** Exercise input follows **
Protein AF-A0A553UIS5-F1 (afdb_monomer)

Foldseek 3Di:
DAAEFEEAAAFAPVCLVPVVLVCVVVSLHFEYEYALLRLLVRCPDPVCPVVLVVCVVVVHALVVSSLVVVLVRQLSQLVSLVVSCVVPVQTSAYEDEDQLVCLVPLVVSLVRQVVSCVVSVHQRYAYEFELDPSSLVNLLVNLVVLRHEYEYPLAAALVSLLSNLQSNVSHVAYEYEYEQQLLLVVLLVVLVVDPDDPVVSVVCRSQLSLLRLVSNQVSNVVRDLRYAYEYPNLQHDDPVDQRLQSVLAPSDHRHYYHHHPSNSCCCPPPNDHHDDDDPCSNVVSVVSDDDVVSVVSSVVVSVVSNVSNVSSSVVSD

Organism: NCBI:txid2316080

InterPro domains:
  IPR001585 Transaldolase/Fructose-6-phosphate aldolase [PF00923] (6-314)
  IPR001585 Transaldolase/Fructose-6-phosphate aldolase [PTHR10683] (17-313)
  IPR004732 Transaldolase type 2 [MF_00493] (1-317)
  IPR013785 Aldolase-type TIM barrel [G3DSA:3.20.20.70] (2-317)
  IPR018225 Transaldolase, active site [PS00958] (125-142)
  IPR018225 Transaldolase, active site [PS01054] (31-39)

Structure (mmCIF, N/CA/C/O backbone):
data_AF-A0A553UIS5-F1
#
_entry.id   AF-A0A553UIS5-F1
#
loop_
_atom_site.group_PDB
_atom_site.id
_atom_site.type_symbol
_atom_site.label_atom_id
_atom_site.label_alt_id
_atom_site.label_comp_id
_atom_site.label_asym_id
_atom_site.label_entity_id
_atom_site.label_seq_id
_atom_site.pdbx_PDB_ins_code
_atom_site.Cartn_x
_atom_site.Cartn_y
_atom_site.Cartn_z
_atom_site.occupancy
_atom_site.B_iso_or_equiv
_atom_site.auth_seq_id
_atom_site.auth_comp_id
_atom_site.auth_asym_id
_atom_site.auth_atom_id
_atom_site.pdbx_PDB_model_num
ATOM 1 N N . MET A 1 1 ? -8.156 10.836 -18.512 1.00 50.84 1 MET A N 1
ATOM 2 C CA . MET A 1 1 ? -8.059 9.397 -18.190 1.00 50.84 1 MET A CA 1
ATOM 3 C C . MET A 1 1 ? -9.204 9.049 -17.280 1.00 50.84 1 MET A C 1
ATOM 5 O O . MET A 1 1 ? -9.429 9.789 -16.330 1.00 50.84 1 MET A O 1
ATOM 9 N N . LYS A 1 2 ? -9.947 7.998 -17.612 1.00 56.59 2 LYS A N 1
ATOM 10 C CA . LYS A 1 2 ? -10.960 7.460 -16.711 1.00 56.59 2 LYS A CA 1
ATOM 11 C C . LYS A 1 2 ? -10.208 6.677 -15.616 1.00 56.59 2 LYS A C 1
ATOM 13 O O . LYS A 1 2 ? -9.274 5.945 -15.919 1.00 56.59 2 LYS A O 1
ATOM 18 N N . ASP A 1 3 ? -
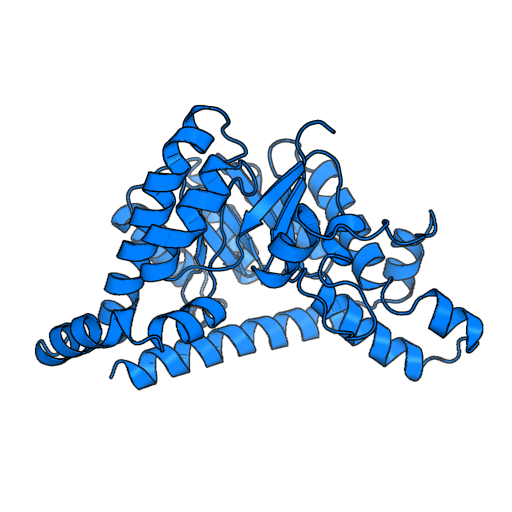10.535 6.944 -14.357 1.00 84.38 3 ASP A N 1
ATOM 19 C CA . ASP A 1 3 ? -10.230 6.093 -13.194 1.00 84.38 3 ASP A CA 1
ATOM 20 C C . ASP A 1 3 ? -8.768 5.949 -12.711 1.00 84.38 3 ASP A C 1
ATOM 22 O O . ASP A 1 3 ? -8.407 4.902 -12.179 1.00 84.38 3 ASP A O 1
ATOM 26 N N . HIS A 1 4 ? -7.934 6.993 -12.824 1.00 95.06 4 HIS A N 1
ATOM 27 C CA . HIS A 1 4 ? -6.722 7.102 -11.990 1.00 95.06 4 HIS A CA 1
ATOM 28 C C . HIS A 1 4 ? -6.994 7.974 -10.761 1.00 95.06 4 HIS A C 1
ATOM 30 O O . HIS A 1 4 ? -7.416 9.124 -10.922 1.00 95.06 4 HIS A O 1
ATOM 36 N N . TYR A 1 5 ? -6.707 7.474 -9.559 1.00 96.75 5 TYR A N 1
ATOM 37 C CA . TYR A 1 5 ? -6.952 8.200 -8.309 1.00 96.75 5 TYR A CA 1
ATOM 38 C C . TYR A 1 5 ? -5.682 8.373 -7.475 1.00 96.75 5 TYR A C 1
ATOM 40 O O . TYR A 1 5 ? -4.860 7.466 -7.372 1.00 96.75 5 TYR A O 1
ATOM 48 N N . LEU A 1 6 ? -5.552 9.532 -6.827 1.00 97.75 6 LEU A N 1
ATOM 49 C CA . LEU A 1 6 ? -4.487 9.792 -5.860 1.00 97.75 6 LEU A CA 1
ATOM 50 C C . LEU A 1 6 ? -5.008 9.657 -4.436 1.00 97.75 6 LEU A C 1
ATOM 52 O O . LEU A 1 6 ? -6.068 10.187 -4.101 1.00 97.75 6 LEU A O 1
ATOM 56 N N . TRP A 1 7 ? -4.273 8.923 -3.612 1.00 98.44 7 TRP A N 1
ATOM 57 C CA . TRP A 1 7 ? -4.527 8.747 -2.189 1.00 98.44 7 TRP A CA 1
ATOM 58 C C . TRP A 1 7 ? -3.395 9.383 -1.376 1.00 98.44 7 TRP A C 1
ATOM 60 O O . TRP A 1 7 ? -2.254 9.476 -1.833 1.00 98.44 7 TRP A O 1
ATOM 70 N N . CYS A 1 8 ? -3.721 9.832 -0.168 1.00 98.12 8 CYS A N 1
ATOM 71 C CA . CYS A 1 8 ? -2.755 10.392 0.771 1.00 98.12 8 CYS A CA 1
ATOM 72 C C . CYS A 1 8 ? -2.123 9.290 1.631 1.00 98.12 8 CYS A C 1
ATOM 74 O O . CYS A 1 8 ? -2.835 8.588 2.344 1.00 98.12 8 CYS A O 1
ATOM 76 N N . ASP A 1 9 ? -0.796 9.165 1.616 1.00 96.12 9 ASP A N 1
ATOM 77 C CA . ASP A 1 9 ? -0.040 8.230 2.467 1.00 96.12 9 ASP A CA 1
ATOM 78 C C . ASP A 1 9 ? 0.413 8.917 3.764 1.00 96.12 9 ASP A C 1
ATOM 80 O O . ASP A 1 9 ? 1.604 8.999 4.071 1.00 96.12 9 ASP A O 1
ATOM 84 N N . PHE A 1 10 ? -0.543 9.510 4.481 1.00 95.19 10 PHE A N 1
ATOM 85 C CA . PHE A 1 10 ? -0.313 10.205 5.745 1.00 95.19 10 PHE A CA 1
ATOM 86 C C . PHE A 1 10 ? -1.617 10.335 6.535 1.00 95.19 10 PHE A C 1
ATOM 88 O O . PHE A 1 10 ? -2.676 10.575 5.949 1.00 95.19 10 PHE A O 1
ATOM 95 N N . ILE A 1 11 ? -1.526 10.204 7.859 1.00 93.88 11 ILE A N 1
ATOM 96 C CA . ILE A 1 11 ? -2.632 10.426 8.789 1.00 93.88 11 ILE A CA 1
ATOM 97 C C . ILE A 1 11 ? -2.085 10.962 10.115 1.00 93.88 11 ILE A C 1
ATOM 99 O O . ILE A 1 11 ? -1.076 10.466 10.611 1.00 93.88 11 ILE A O 1
ATOM 103 N N . GLU A 1 12 ? -2.734 11.998 10.640 1.00 94.06 12 GLU A N 1
ATOM 104 C CA . GLU A 1 12 ? -2.458 12.641 11.929 1.00 94.06 12 GLU A CA 1
ATOM 105 C C . GLU A 1 12 ? -3.683 13.516 12.273 1.00 94.06 12 GLU A C 1
ATOM 107 O O . GLU A 1 12 ? -4.286 14.100 11.368 1.00 94.06 12 GLU A O 1
ATOM 112 N N . CYS A 1 13 ? -4.103 13.589 13.536 1.00 92.00 13 CYS A N 1
ATOM 113 C CA . CYS A 1 13 ? -5.388 14.189 13.918 1.00 92.00 13 CYS A CA 1
ATOM 114 C C . CYS A 1 13 ? -5.505 15.702 13.609 1.00 92.00 13 CYS A C 1
ATOM 116 O O . CYS A 1 13 ? -6.545 16.176 13.135 1.00 92.00 13 CYS A O 1
ATOM 118 N N . THR A 1 14 ? -4.432 16.478 13.782 1.00 92.69 14 THR A N 1
ATOM 119 C CA . THR A 1 14 ? -4.385 17.901 13.399 1.00 92.69 14 THR A CA 1
ATOM 120 C C . THR A 1 14 ? -4.393 18.051 11.881 1.00 92.69 14 THR A C 1
ATOM 122 O O . THR A 1 14 ? -5.088 18.907 11.331 1.00 92.69 14 THR A O 1
ATOM 125 N N . PHE A 1 15 ? -3.658 17.197 11.170 1.00 95.25 15 PHE A N 1
ATOM 126 C CA . PHE A 1 15 ? -3.665 17.163 9.709 1.00 95.25 15 PHE A CA 1
ATOM 127 C C . PHE A 1 15 ? -5.059 16.860 9.139 1.00 95.25 15 PHE A C 1
ATOM 129 O O . PHE A 1 15 ? -5.478 17.525 8.187 1.00 95.25 15 PHE A O 1
ATOM 136 N N . LEU A 1 16 ? -5.795 15.911 9.733 1.00 94.31 16 LEU A N 1
ATOM 137 C CA . LEU A 1 16 ? -7.156 15.558 9.316 1.00 94.31 16 LEU A CA 1
ATOM 138 C C . LEU A 1 16 ? -8.098 16.767 9.374 1.00 94.31 16 LEU A C 1
ATOM 140 O O . LEU A 1 16 ? -8.842 17.027 8.430 1.00 94.31 16 LEU A O 1
ATOM 144 N N . THR A 1 17 ? -8.034 17.546 10.453 1.00 88.94 17 THR A N 1
ATOM 145 C CA . THR A 1 17 ? -8.920 18.705 10.658 1.00 88.94 17 THR A CA 1
ATOM 146 C C . THR A 1 17 ? -8.502 19.959 9.888 1.00 88.94 17 THR A C 1
ATOM 148 O O . THR A 1 17 ? -9.298 20.891 9.765 1.00 88.94 17 THR A O 1
ATOM 151 N N . THR A 1 18 ? -7.289 19.980 9.332 1.00 92.25 18 THR A N 1
ATOM 152 C CA . THR A 1 18 ? -6.736 21.122 8.595 1.00 92.25 18 THR A CA 1
ATOM 153 C C . THR A 1 18 ? -6.526 20.782 7.115 1.00 92.25 18 THR A C 1
ATOM 155 O O . THR A 1 18 ? -7.441 20.915 6.302 1.00 92.25 18 THR A O 1
ATOM 158 N N . GLN A 1 19 ? -5.334 20.318 6.748 1.00 95.19 19 GLN A N 1
ATOM 159 C CA . GLN A 1 19 ? -4.892 20.161 5.361 1.00 95.19 19 GLN A CA 1
ATOM 160 C C . GLN A 1 19 ? -5.617 19.031 4.619 1.00 95.19 19 GLN A C 1
ATOM 162 O O . GLN A 1 19 ? -5.879 19.152 3.424 1.00 95.19 19 GLN A O 1
ATOM 167 N N . PHE A 1 20 ? -5.976 17.934 5.295 1.00 97.00 20 PHE A N 1
ATOM 168 C CA . PHE A 1 20 ? -6.667 16.814 4.646 1.00 97.00 20 PHE A CA 1
ATOM 169 C C . PHE A 1 20 ? -8.015 17.242 4.057 1.00 97.00 20 PHE A C 1
ATOM 171 O O . PHE A 1 20 ? -8.349 16.884 2.926 1.00 97.00 20 PHE A O 1
ATOM 178 N N . LYS A 1 21 ? -8.766 18.066 4.800 1.00 94.81 21 LYS A N 1
ATOM 179 C CA . LYS A 1 21 ? -10.033 18.641 4.341 1.00 94.81 21 LYS A CA 1
ATOM 180 C C . LYS A 1 21 ? -9.841 19.474 3.073 1.00 94.81 21 LYS A C 1
ATOM 182 O O . LYS A 1 21 ? -10.572 19.285 2.105 1.00 94.81 21 LYS A O 1
ATOM 187 N N . GLU A 1 22 ? -8.819 20.325 3.048 1.00 95.56 22 GLU A N 1
ATOM 188 C CA . GLU A 1 22 ? -8.487 21.147 1.881 1.00 95.56 22 GLU A CA 1
ATOM 189 C C . GLU A 1 22 ? -8.143 20.284 0.653 1.00 95.56 22 GLU A C 1
ATOM 191 O O . GLU A 1 22 ? -8.633 20.539 -0.451 1.00 95.56 22 GLU A O 1
ATOM 196 N N . LEU A 1 23 ? -7.354 19.218 0.836 1.00 97.06 23 LEU A N 1
ATOM 197 C CA . LEU A 1 23 ? -7.017 18.281 -0.241 1.00 97.06 23 LEU A CA 1
ATOM 198 C C . LEU A 1 23 ? -8.266 17.579 -0.809 1.00 97.06 23 LEU A C 1
ATOM 200 O O . LEU A 1 23 ? -8.347 1
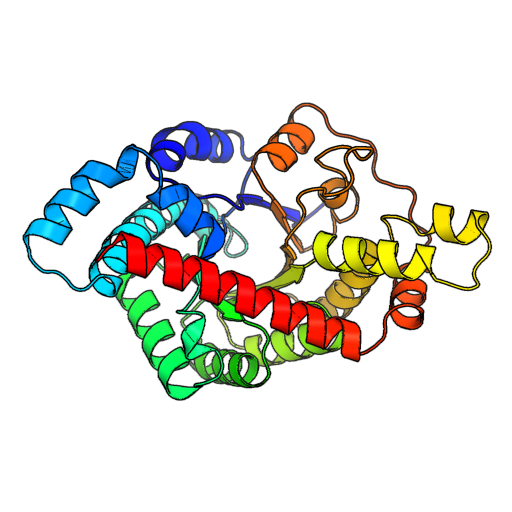7.354 -2.021 1.00 97.06 23 LEU A O 1
ATOM 204 N N . LEU A 1 24 ? -9.256 17.258 0.030 1.00 96.75 24 LEU A N 1
ATOM 205 C CA . LEU A 1 24 ? -10.529 16.672 -0.407 1.00 96.75 24 LEU A CA 1
ATOM 206 C C . LEU A 1 24 ? -11.421 17.668 -1.155 1.00 96.75 24 LEU A C 1
ATOM 208 O O . LEU A 1 24 ? -12.020 17.309 -2.176 1.00 96.75 24 LEU A O 1
ATOM 212 N N . GLU A 1 25 ? -11.514 18.904 -0.663 1.00 95.06 25 GLU A N 1
ATOM 213 C CA . GLU A 1 25 ? -12.304 19.982 -1.271 1.00 95.06 25 GLU A CA 1
ATOM 214 C C . GLU A 1 25 ? -11.766 20.348 -2.656 1.00 95.06 25 GLU A C 1
ATOM 216 O O . GLU A 1 25 ? -12.532 20.434 -3.617 1.00 95.06 25 GLU A O 1
ATOM 221 N N . LYS A 1 26 ? -10.437 20.438 -2.793 1.00 95.94 26 LYS A N 1
ATOM 222 C CA . LYS A 1 26 ? -9.752 20.660 -4.075 1.00 95.94 26 LYS A CA 1
ATOM 223 C C . LYS A 1 26 ? -9.778 19.448 -5.012 1.00 95.94 26 LYS A C 1
ATOM 225 O O . LYS A 1 26 ? -9.320 19.549 -6.146 1.00 95.94 26 LYS A O 1
ATOM 230 N N . ARG A 1 27 ? -10.306 18.296 -4.568 1.00 95.19 27 ARG A N 1
ATOM 231 C CA . ARG A 1 27 ? -10.273 17.015 -5.305 1.00 95.19 27 ARG A CA 1
ATOM 232 C C . ARG A 1 27 ? -8.848 16.581 -5.672 1.00 95.19 27 ARG A C 1
ATOM 234 O O . ARG A 1 27 ? -8.625 15.973 -6.719 1.00 95.19 27 ARG A O 1
ATOM 241 N N . HIS A 1 28 ? -7.890 16.893 -4.803 1.00 96.12 28 HIS A N 1
ATOM 242 C CA . HIS A 1 28 ? -6.497 16.473 -4.944 1.00 96.12 28 HIS A CA 1
ATOM 243 C C . HIS A 1 28 ? -6.273 15.039 -4.450 1.00 96.12 28 HIS A C 1
ATOM 245 O O . HIS A 1 28 ? -5.351 14.358 -4.885 1.00 96.12 28 HIS A O 1
ATOM 251 N N . ILE A 1 29 ? -7.123 14.555 -3.547 1.00 97.69 29 ILE A N 1
ATOM 252 C CA . ILE A 1 29 ? -7.079 13.175 -3.068 1.00 97.69 29 ILE A CA 1
ATOM 253 C C . ILE A 1 29 ? -8.471 12.555 -3.068 1.00 97.69 29 ILE A C 1
ATOM 255 O O . ILE A 1 29 ? -9.490 13.243 -2.989 1.00 97.69 29 ILE A O 1
ATOM 259 N N . PHE A 1 30 ? -8.492 11.230 -3.155 1.00 97.94 30 PHE A N 1
ATOM 260 C CA . PHE A 1 30 ? -9.695 10.411 -3.254 1.00 97.94 30 PHE A CA 1
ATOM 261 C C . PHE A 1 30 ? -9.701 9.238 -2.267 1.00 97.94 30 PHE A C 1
** End of Exercise input **
> Problem to solve
Return all lines in the entries above that carry the word "phosphate".

> Response
  IPR001585 Transaldolase/Fructose-6-phosphate aldolase [PF00923] (6-314)
  IPR001585 Transaldolase/Fructose-6-phosphate aldolase [PTHR10683] (17-313)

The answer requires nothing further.